Chief Financial Officer of HDFC
- In office 2021–2023

Personal details
- Born: Fonadhoo, Laamu Atoll, Maldives
- Party: People's National Congress
- Alma mater: IIC University of Technology, University of Ballarat, University of East London

= Mohamed Shafeeq =

Maldivian politician

Mohamed Shafeeq is a Maldivian politician. He was Finance Minister of the Maldives from 2023 until his resignation in 2024. He was the Chief Financial Officer of Housing Development Finance Corporation (HDFC). He joined the corporation in 2009, and was appointed to the post of CFO in 2021.
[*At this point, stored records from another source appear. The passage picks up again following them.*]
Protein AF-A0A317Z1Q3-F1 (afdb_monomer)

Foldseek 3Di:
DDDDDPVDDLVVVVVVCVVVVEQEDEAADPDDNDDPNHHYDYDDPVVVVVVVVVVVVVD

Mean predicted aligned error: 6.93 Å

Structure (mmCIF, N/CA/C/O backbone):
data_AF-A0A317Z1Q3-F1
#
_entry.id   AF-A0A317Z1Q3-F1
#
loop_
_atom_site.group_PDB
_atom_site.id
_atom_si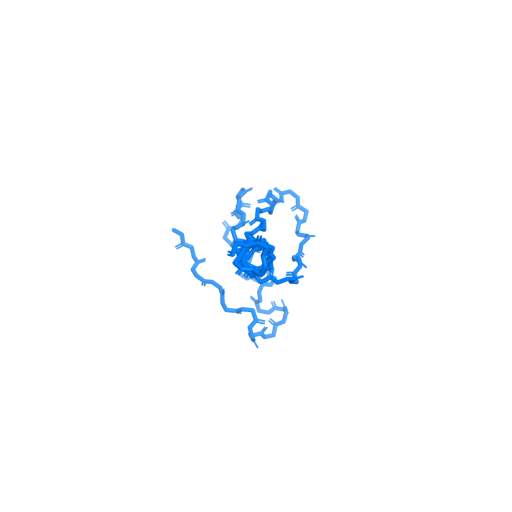te.type_symbol
_atom_site.label_atom_id
_atom_site.label_alt_id
_atom_site.label_comp_id
_atom_site.label_asym_id
_atom_site.label_entity_id
_atom_site.label_seq_id
_atom_site.pdbx_PDB_ins_code
_atom_site.Cartn_x
_atom_site.Cartn_y
_atom_site.Cartn_z
_atom_site.occupancy
_atom_site.B_iso_or_equiv
_atom_site.auth_seq_id
_atom_site.auth_comp_id
_atom_site.auth_asym_id
_atom_site.auth_atom_id
_atom_site.pdbx_PDB_model_num
ATOM 1 N N . TYR A 1 1 ? -0.118 -8.174 10.496 1.00 87.94 1 TYR A N 1
ATOM 2 C CA . TYR A 1 1 ? 0.308 -7.501 9.252 1.00 87.94 1 TYR A CA 1
ATOM 3 C C . TYR A 1 1 ? -0.475 -8.101 8.092 1.00 87.94 1 TYR A C 1
ATOM 5 O O . TYR A 1 1 ? -0.868 -9.258 8.198 1.00 87.94 1 TYR A O 1
ATOM 13 N N . VAL A 1 2 ? -0.736 -7.335 7.029 1.00 94.50 2 VAL A N 1
ATOM 14 C CA . VAL A 1 2 ? -1.370 -7.835 5.796 1.00 94.50 2 VAL A CA 1
ATOM 15 C C . VAL A 1 2 ? -0.323 -7.747 4.687 1.00 94.50 2 VAL A C 1
ATOM 17 O O . VAL A 1 2 ? 0.097 -6.633 4.377 1.00 94.50 2 VAL A O 1
ATOM 20 N N . P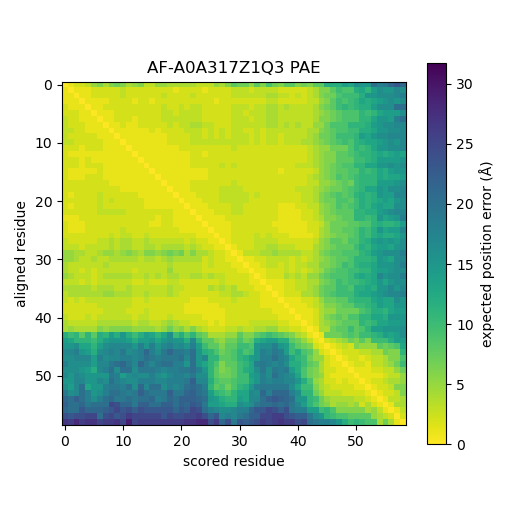RO A 1 3 ? 0.160 -8.874 4.136 1.00 94.19 3 PRO A N 1
ATOM 21 C CA . PRO A 1 3 ? 1.089 -8.829 3.018 1.00 94.19 3 PRO A CA 1
ATOM 22 C C . PRO A 1 3 ? 0.357 -8.351 1.760 1.00 94.19 3 PRO A C 1
ATOM 24 O O . PRO A 1 3 ? -0.737 -8.827 1.453 1.00 94.19 3 PRO A O 1
ATOM 27 N N . ILE A 1 4 ? 0.966 -7.412 1.040 1.00 93.69 4 ILE A N 1
ATOM 28 C CA . ILE A 1 4 ? 0.456 -6.884 -0.226 1.00 93.69 4 ILE A CA 1
ATOM 29 C C . ILE A 1 4 ? 1.565 -7.039 -1.258 1.00 93.69 4 ILE A C 1
ATOM 31 O O . ILE A 1 4 ? 2.670 -6.541 -1.064 1.00 93.69 4 ILE A O 1
ATOM 35 N N . ASP A 1 5 ? 1.257 -7.730 -2.348 1.00 92.44 5 ASP A N 1
ATOM 36 C CA . ASP A 1 5 ? 2.113 -7.769 -3.526 1.00 92.44 5 ASP A CA 1
ATOM 37 C C . ASP A 1 5 ? 1.745 -6.594 -4.440 1.00 92.44 5 ASP A C 1
ATOM 39 O O . ASP A 1 5 ? 0.596 -6.490 -4.869 1.00 92.44 5 ASP A O 1
ATOM 43 N N . GLN A 1 6 ? 2.700 -5.707 -4.732 1.00 90.81 6 GLN A N 1
ATOM 44 C CA . GLN A 1 6 ? 2.475 -4.565 -5.623 1.00 90.81 6 GLN A CA 1
ATOM 45 C C . GLN A 1 6 ? 2.382 -4.947 -7.111 1.00 90.81 6 GLN A C 1
ATOM 47 O O . GLN A 1 6 ? 2.065 -4.094 -7.936 1.00 90.81 6 GLN A O 1
ATOM 52 N N . SER A 1 7 ? 2.617 -6.214 -7.469 1.00 93.31 7 SER A N 1
ATOM 53 C CA . SER A 1 7 ? 2.397 -6.712 -8.830 1.00 93.31 7 SER A CA 1
ATOM 54 C C . SER A 1 7 ? 0.909 -6.814 -9.201 1.00 93.31 7 SER A C 1
ATOM 56 O O . SER A 1 7 ? 0.567 -6.897 -10.384 1.00 93.31 7 SER A O 1
ATOM 58 N N . ILE A 1 8 ? 0.007 -6.797 -8.210 1.00 94.19 8 ILE A N 1
ATOM 59 C CA . ILE A 1 8 ? -1.437 -6.840 -8.452 1.00 94.19 8 ILE A CA 1
ATOM 60 C C . ILE A 1 8 ? -1.961 -5.465 -8.898 1.00 94.19 8 ILE A C 1
ATOM 62 O O . ILE A 1 8 ? -1.377 -4.434 -8.567 1.00 94.19 8 ILE A O 1
ATOM 66 N N . PRO A 1 9 ? -3.112 -5.409 -9.591 1.00 95.44 9 PRO A N 1
ATOM 67 C CA . PRO A 1 9 ? -3.689 -4.144 -10.038 1.00 95.44 9 PRO A CA 1
ATOM 68 C C . PRO A 1 9 ? -3.885 -3.121 -8.906 1.00 95.44 9 PRO A C 1
ATOM 70 O O . PRO A 1 9 ? -4.388 -3.458 -7.833 1.00 95.44 9 PRO A O 1
ATOM 73 N N . THR A 1 10 ? -3.575 -1.847 -9.162 1.00 92.38 10 THR A N 1
ATOM 74 C CA . THR A 1 10 ? -3.637 -0.762 -8.163 1.00 92.38 10 THR A CA 1
ATOM 75 C C . THR A 1 10 ? -5.005 -0.635 -7.489 1.00 92.38 10 THR A C 1
ATOM 77 O O . THR A 1 10 ? -5.080 -0.409 -6.284 1.00 92.38 10 THR A O 1
ATOM 80 N N . ASN A 1 11 ? -6.101 -0.861 -8.221 1.00 95.00 11 ASN A N 1
ATOM 81 C CA . ASN A 1 11 ? -7.453 -0.839 -7.649 1.00 95.00 11 ASN A CA 1
ATOM 82 C C . ASN A 1 11 ? -7.677 -1.946 -6.599 1.00 95.00 11 ASN A C 1
ATOM 84 O O . ASN A 1 11 ? -8.451 -1.767 -5.661 1.00 95.00 11 ASN A O 1
ATOM 88 N N . ARG A 1 12 ? -6.994 -3.091 -6.726 1.00 95.75 12 ARG A N 1
ATOM 89 C CA . ARG A 1 12 ? -7.030 -4.175 -5.734 1.00 95.75 12 ARG A CA 1
ATOM 90 C C . ARG A 1 12 ? -6.256 -3.796 -4.481 1.00 95.75 12 ARG A C 1
ATOM 92 O O . ARG A 1 12 ? -6.730 -4.093 -3.390 1.00 95.75 12 ARG A O 1
ATOM 99 N N . ILE A 1 13 ? -5.111 -3.134 -4.637 1.00 95.25 13 ILE A N 1
ATOM 100 C CA . ILE A 1 13 ? -4.324 -2.608 -3.515 1.00 95.25 13 ILE A CA 1
ATOM 101 C C . ILE A 1 13 ? -5.148 -1.564 -2.760 1.00 95.25 13 ILE A C 1
ATOM 103 O O . ILE A 1 13 ? -5.335 -1.702 -1.556 1.00 95.25 13 ILE A O 1
ATOM 107 N N . GLN A 1 14 ? -5.742 -0.604 -3.474 1.00 94.75 14 GLN A N 1
ATOM 108 C CA . GLN A 1 14 ? -6.616 0.411 -2.885 1.00 94.75 14 GLN A CA 1
ATOM 109 C C . GLN A 1 14 ? -7.760 -0.220 -2.082 1.00 94.75 14 GLN A C 1
ATOM 111 O O . GLN A 1 14 ? -7.959 0.134 -0.924 1.00 94.75 14 GLN A O 1
ATOM 116 N N . HIS A 1 15 ? -8.452 -1.215 -2.645 1.00 95.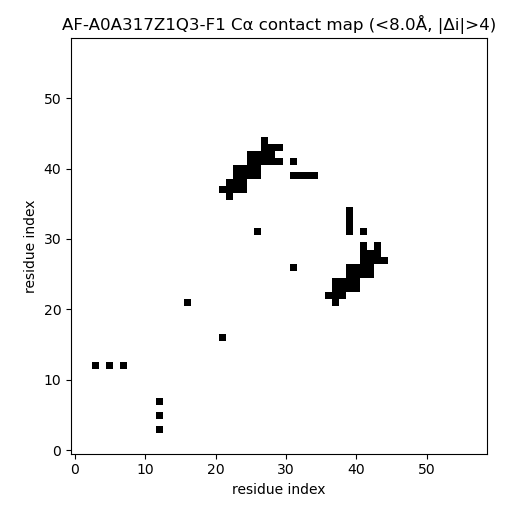69 15 HIS A N 1
ATOM 117 C CA . HIS A 1 15 ? -9.529 -1.909 -1.938 1.00 95.69 15 HIS A CA 1
ATOM 118 C C . HIS A 1 15 ? -9.056 -2.587 -0.639 1.00 95.69 15 HIS A C 1
ATOM 120 O O . HIS A 1 15 ? -9.780 -2.607 0.357 1.00 95.69 15 HIS A O 1
ATOM 126 N N . ILE A 1 16 ? -7.842 -3.149 -0.630 1.00 96.19 16 ILE A N 1
ATOM 127 C CA . ILE A 1 16 ? -7.246 -3.726 0.582 1.00 96.19 16 ILE A CA 1
ATOM 128 C C . ILE A 1 16 ? -6.985 -2.624 1.614 1.00 96.19 16 ILE A C 1
ATOM 130 O O . ILE A 1 16 ? -7.337 -2.804 2.778 1.00 96.19 16 ILE A O 1
ATOM 134 N N . ILE A 1 17 ? -6.407 -1.494 1.199 1.00 95.69 17 ILE A N 1
ATOM 135 C CA . ILE A 1 17 ? -6.079 -0.380 2.097 1.00 95.69 17 ILE A CA 1
ATOM 136 C C . ILE A 1 17 ? -7.335 0.239 2.708 1.00 95.69 17 ILE A C 1
ATOM 138 O O . ILE A 1 17 ? -7.383 0.401 3.923 1.00 95.69 17 ILE A O 1
ATOM 142 N N . GLU A 1 18 ? -8.378 0.488 1.917 1.00 95.25 18 GLU A N 1
ATOM 143 C CA . GLU A 1 18 ? -9.666 0.994 2.411 1.00 95.25 18 GLU A CA 1
ATOM 144 C C . GLU A 1 18 ? -10.291 0.034 3.432 1.00 95.25 18 GLU A C 1
ATOM 146 O O . GLU A 1 18 ? -10.706 0.437 4.519 1.00 95.25 18 GLU A O 1
ATOM 151 N N . LYS A 1 19 ? -10.307 -1.267 3.118 1.00 96.19 19 LYS A N 1
ATOM 152 C CA . LYS A 1 19 ? -10.921 -2.285 3.978 1.00 96.19 19 LYS A CA 1
ATOM 153 C C . LYS A 1 19 ? -10.157 -2.508 5.282 1.00 96.19 19 LYS A C 1
ATOM 155 O O . LYS A 1 19 ? -10.774 -2.767 6.312 1.00 96.19 19 LYS A O 1
ATOM 160 N N . VAL A 1 20 ? -8.828 -2.481 5.229 1.00 95.81 20 VAL A N 1
ATOM 161 C CA . VAL A 1 20 ? -7.967 -2.724 6.395 1.00 95.81 20 VAL A CA 1
ATOM 162 C C . VAL A 1 20 ? -7.789 -1.456 7.228 1.00 95.81 20 VAL A C 1
ATOM 164 O O . VAL A 1 20 ? -7.603 -1.564 8.436 1.00 95.81 20 VAL A O 1
ATOM 167 N N . SER A 1 21 ? -7.862 -0.275 6.603 1.00 95.38 21 SER A N 1
ATOM 168 C CA . SER A 1 21 ? -7.641 1.032 7.234 1.00 95.38 21 SER A CA 1
ATOM 169 C C . SER A 1 21 ? -6.367 1.065 8.105 1.00 95.38 21 SER A C 1
ATOM 171 O O . SER A 1 21 ? -6.439 1.320 9.311 1.00 95.38 21 SER A O 1
ATOM 173 N N . PRO A 1 22 ? -5.184 0.740 7.542 1.00 95.62 22 PRO A N 1
ATOM 174 C CA . PRO A 1 22 ? -3.952 0.681 8.319 1.00 95.62 22 PRO A CA 1
ATOM 175 C C . PRO A 1 22 ? -3.477 2.081 8.728 1.00 95.62 22 PRO A C 1
ATOM 177 O O . PRO A 1 22 ? -3.520 3.012 7.936 1.00 95.62 22 PRO A O 1
ATOM 180 N N . GLN A 1 23 ? -2.922 2.215 9.935 1.00 96.44 23 GLN A N 1
ATOM 181 C CA . GLN A 1 23 ? -2.205 3.438 10.337 1.00 96.44 23 GLN A CA 1
ATOM 182 C C . GLN A 1 23 ? -0.789 3.500 9.740 1.00 96.44 23 GLN A C 1
ATOM 184 O O . GLN A 1 23 ? -0.254 4.584 9.521 1.00 96.44 23 GLN A O 1
ATOM 189 N N . PHE A 1 24 ? -0.191 2.334 9.466 1.00 96.31 24 PHE A N 1
ATOM 190 C CA . PHE A 1 24 ? 1.173 2.198 8.960 1.00 96.31 24 PHE A CA 1
ATOM 191 C C . PHE A 1 24 ? 1.225 1.259 7.757 1.00 96.31 24 PHE A C 1
ATOM 193 O O . PHE A 1 24 ? 0.643 0.171 7.790 1.00 96.31 24 PHE A O 1
ATOM 200 N N . LEU A 1 25 ? 1.986 1.648 6.737 1.00 95.62 25 LEU A N 1
ATOM 201 C CA . LEU A 1 25 ? 2.295 0.829 5.572 1.00 95.62 25 LEU A CA 1
ATOM 202 C C . LEU A 1 25 ? 3.811 0.691 5.446 1.00 95.62 25 LEU A C 1
ATOM 204 O O . LEU A 1 25 ? 4.512 1.681 5.286 1.00 95.62 25 LEU A O 1
ATOM 208 N N . ILE A 1 26 ? 4.320 -0.538 5.535 1.00 94.75 26 ILE A N 1
ATOM 209 C CA . ILE A 1 26 ? 5.738 -0.823 5.294 1.00 94.75 26 ILE A CA 1
ATOM 210 C C . ILE A 1 26 ? 5.877 -1.189 3.821 1.00 94.75 26 ILE A C 1
ATOM 212 O O . ILE A 1 26 ? 5.356 -2.219 3.392 1.00 94.75 26 ILE A O 1
ATOM 216 N N . ASN A 1 27 ? 6.568 -0.346 3.063 1.00 91.94 27 ASN A N 1
ATOM 217 C CA . ASN A 1 27 ? 6.822 -0.547 1.647 1.00 91.94 27 ASN A CA 1
ATOM 218 C C . ASN A 1 27 ? 8.296 -0.895 1.432 1.00 91.94 27 ASN A C 1
ATOM 220 O O . ASN A 1 27 ? 9.188 -0.219 1.935 1.00 91.94 27 ASN A O 1
ATOM 224 N N . THR A 1 28 ? 8.565 -1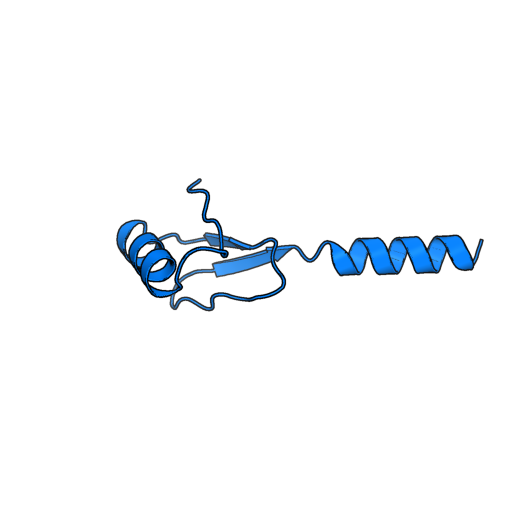.963 0.693 1.00 89.81 28 THR A N 1
ATOM 225 C CA . THR A 1 28 ? 9.932 -2.378 0.337 1.00 89.81 28 THR A CA 1
ATOM 226 C C . THR A 1 28 ? 10.246 -2.152 -1.137 1.00 89.81 28 THR A C 1
ATOM 228 O O . THR A 1 28 ? 11.297 -2.573 -1.612 1.00 89.81 28 THR A O 1
ATOM 231 N N . THR A 1 29 ? 9.315 -1.557 -1.879 1.00 87.38 29 THR A N 1
ATOM 232 C CA . THR A 1 29 ? 9.483 -1.209 -3.289 1.00 87.38 29 THR A CA 1
ATOM 233 C C . THR A 1 29 ? 9.839 0.267 -3.427 1.00 87.38 29 THR A C 1
ATOM 235 O O . THR A 1 29 ? 9.593 1.068 -2.524 1.00 87.38 29 THR A O 1
ATOM 238 N N . ASP A 1 30 ? 10.350 0.639 -4.598 1.00 85.00 30 ASP A N 1
ATOM 239 C CA . ASP A 1 30 ? 10.680 2.030 -4.915 1.00 85.00 30 ASP A CA 1
ATOM 240 C C . ASP A 1 30 ? 9.444 2.848 -5.348 1.00 85.00 30 ASP A C 1
ATOM 242 O O . ASP A 1 30 ? 9.567 4.023 -5.691 1.00 85.00 30 ASP A O 1
ATOM 246 N N . THR A 1 31 ? 8.247 2.242 -5.354 1.00 87.12 31 THR A N 1
ATOM 247 C CA . THR A 1 31 ? 7.000 2.898 -5.773 1.00 87.12 31 THR A CA 1
ATOM 248 C C . THR A 1 31 ? 6.142 3.231 -4.552 1.00 87.12 31 THR A C 1
ATOM 250 O O . THR A 1 31 ? 5.524 2.323 -3.984 1.00 87.12 31 THR A O 1
ATOM 253 N N . PRO A 1 32 ? 6.094 4.506 -4.122 1.00 87.56 32 PRO A N 1
ATOM 254 C CA . PRO A 1 32 ? 5.257 4.917 -3.003 1.00 87.56 32 PRO A CA 1
ATOM 255 C C . PRO A 1 32 ? 3.775 4.819 -3.368 1.00 87.56 32 PRO A C 1
ATOM 257 O O . PRO A 1 32 ? 3.383 5.093 -4.506 1.00 87.56 32 PRO A O 1
ATOM 260 N N . LEU A 1 33 ? 2.948 4.447 -2.393 1.00 88.69 33 LEU A N 1
ATOM 261 C CA . LEU A 1 33 ? 1.509 4.276 -2.585 1.00 88.69 33 LEU A CA 1
ATOM 262 C C . LEU A 1 33 ? 0.695 5.511 -2.163 1.00 88.69 33 LEU A C 1
ATOM 264 O O . LEU A 1 33 ? -0.389 5.715 -2.703 1.00 88.69 33 LEU A O 1
ATOM 268 N N . ASN A 1 34 ? 1.222 6.361 -1.270 1.00 87.69 34 ASN A N 1
ATOM 269 C CA . ASN A 1 34 ? 0.686 7.692 -0.932 1.00 87.69 34 ASN A CA 1
ATOM 270 C C . ASN A 1 34 ? -0.817 7.723 -0.566 1.00 87.69 34 ASN A C 1
ATOM 272 O O . ASN A 1 34 ? -1.568 8.571 -1.052 1.00 87.69 34 ASN A O 1
ATOM 276 N N . TYR A 1 35 ? -1.273 6.812 0.297 1.00 91.19 35 TYR A N 1
ATOM 277 C CA . TYR A 1 35 ? -2.657 6.816 0.784 1.00 91.19 35 TYR A CA 1
ATOM 278 C C . TYR A 1 35 ? -2.875 7.853 1.895 1.00 91.19 35 TYR A C 1
ATOM 280 O O . TYR A 1 35 ? -2.111 7.919 2.858 1.00 91.19 35 TYR A O 1
ATOM 288 N N . GLU A 1 36 ? -3.946 8.644 1.785 1.00 90.94 36 GLU A N 1
ATOM 289 C CA . GLU A 1 36 ? -4.300 9.659 2.783 1.00 90.94 36 GLU A CA 1
ATOM 290 C C . GLU A 1 36 ? -4.553 9.028 4.162 1.00 90.94 36 GLU A C 1
ATOM 292 O O . GLU A 1 36 ? -5.205 7.991 4.281 1.00 90.94 36 GLU A O 1
ATOM 297 N N . GLY A 1 37 ? -4.020 9.649 5.218 1.00 91.69 37 GLY A N 1
ATOM 298 C CA . GLY A 1 37 ? -4.181 9.172 6.595 1.00 91.69 37 GLY A CA 1
ATOM 299 C C . GLY A 1 37 ? -3.347 7.936 6.957 1.00 91.69 37 GLY A C 1
ATOM 300 O O . GLY A 1 37 ? -3.409 7.488 8.101 1.00 91.69 37 GLY A O 1
ATOM 301 N N . VAL A 1 38 ? -2.542 7.410 6.028 1.00 95.06 38 VAL A N 1
ATOM 302 C CA . VAL A 1 38 ? -1.652 6.266 6.260 1.00 95.06 38 VAL A CA 1
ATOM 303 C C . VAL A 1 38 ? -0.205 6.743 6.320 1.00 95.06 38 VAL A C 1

== Early life and education ==
He was born in Fonadhoo in Laamu Atoll, Maldives. He completed his PhD in Business Administration from the IIC University of Technology, Cambodia, via the European Institute of Professional Education in Sri Lanka. He got his Master of Business Administration from the University of Ballarat, Australia. He also holds a BA (Hons) Finance and Accounting from the University of East London, United Kingdom.

== Career ==
He was previously the Finance Director of the Society for Health Education. In 2009, he joined the Housing Development Finance Corporation (HDFC) and was appointed to the post of Chief Financial Officer in 2021. He was appointed as the Minister of Finance where he later resigned in 2024.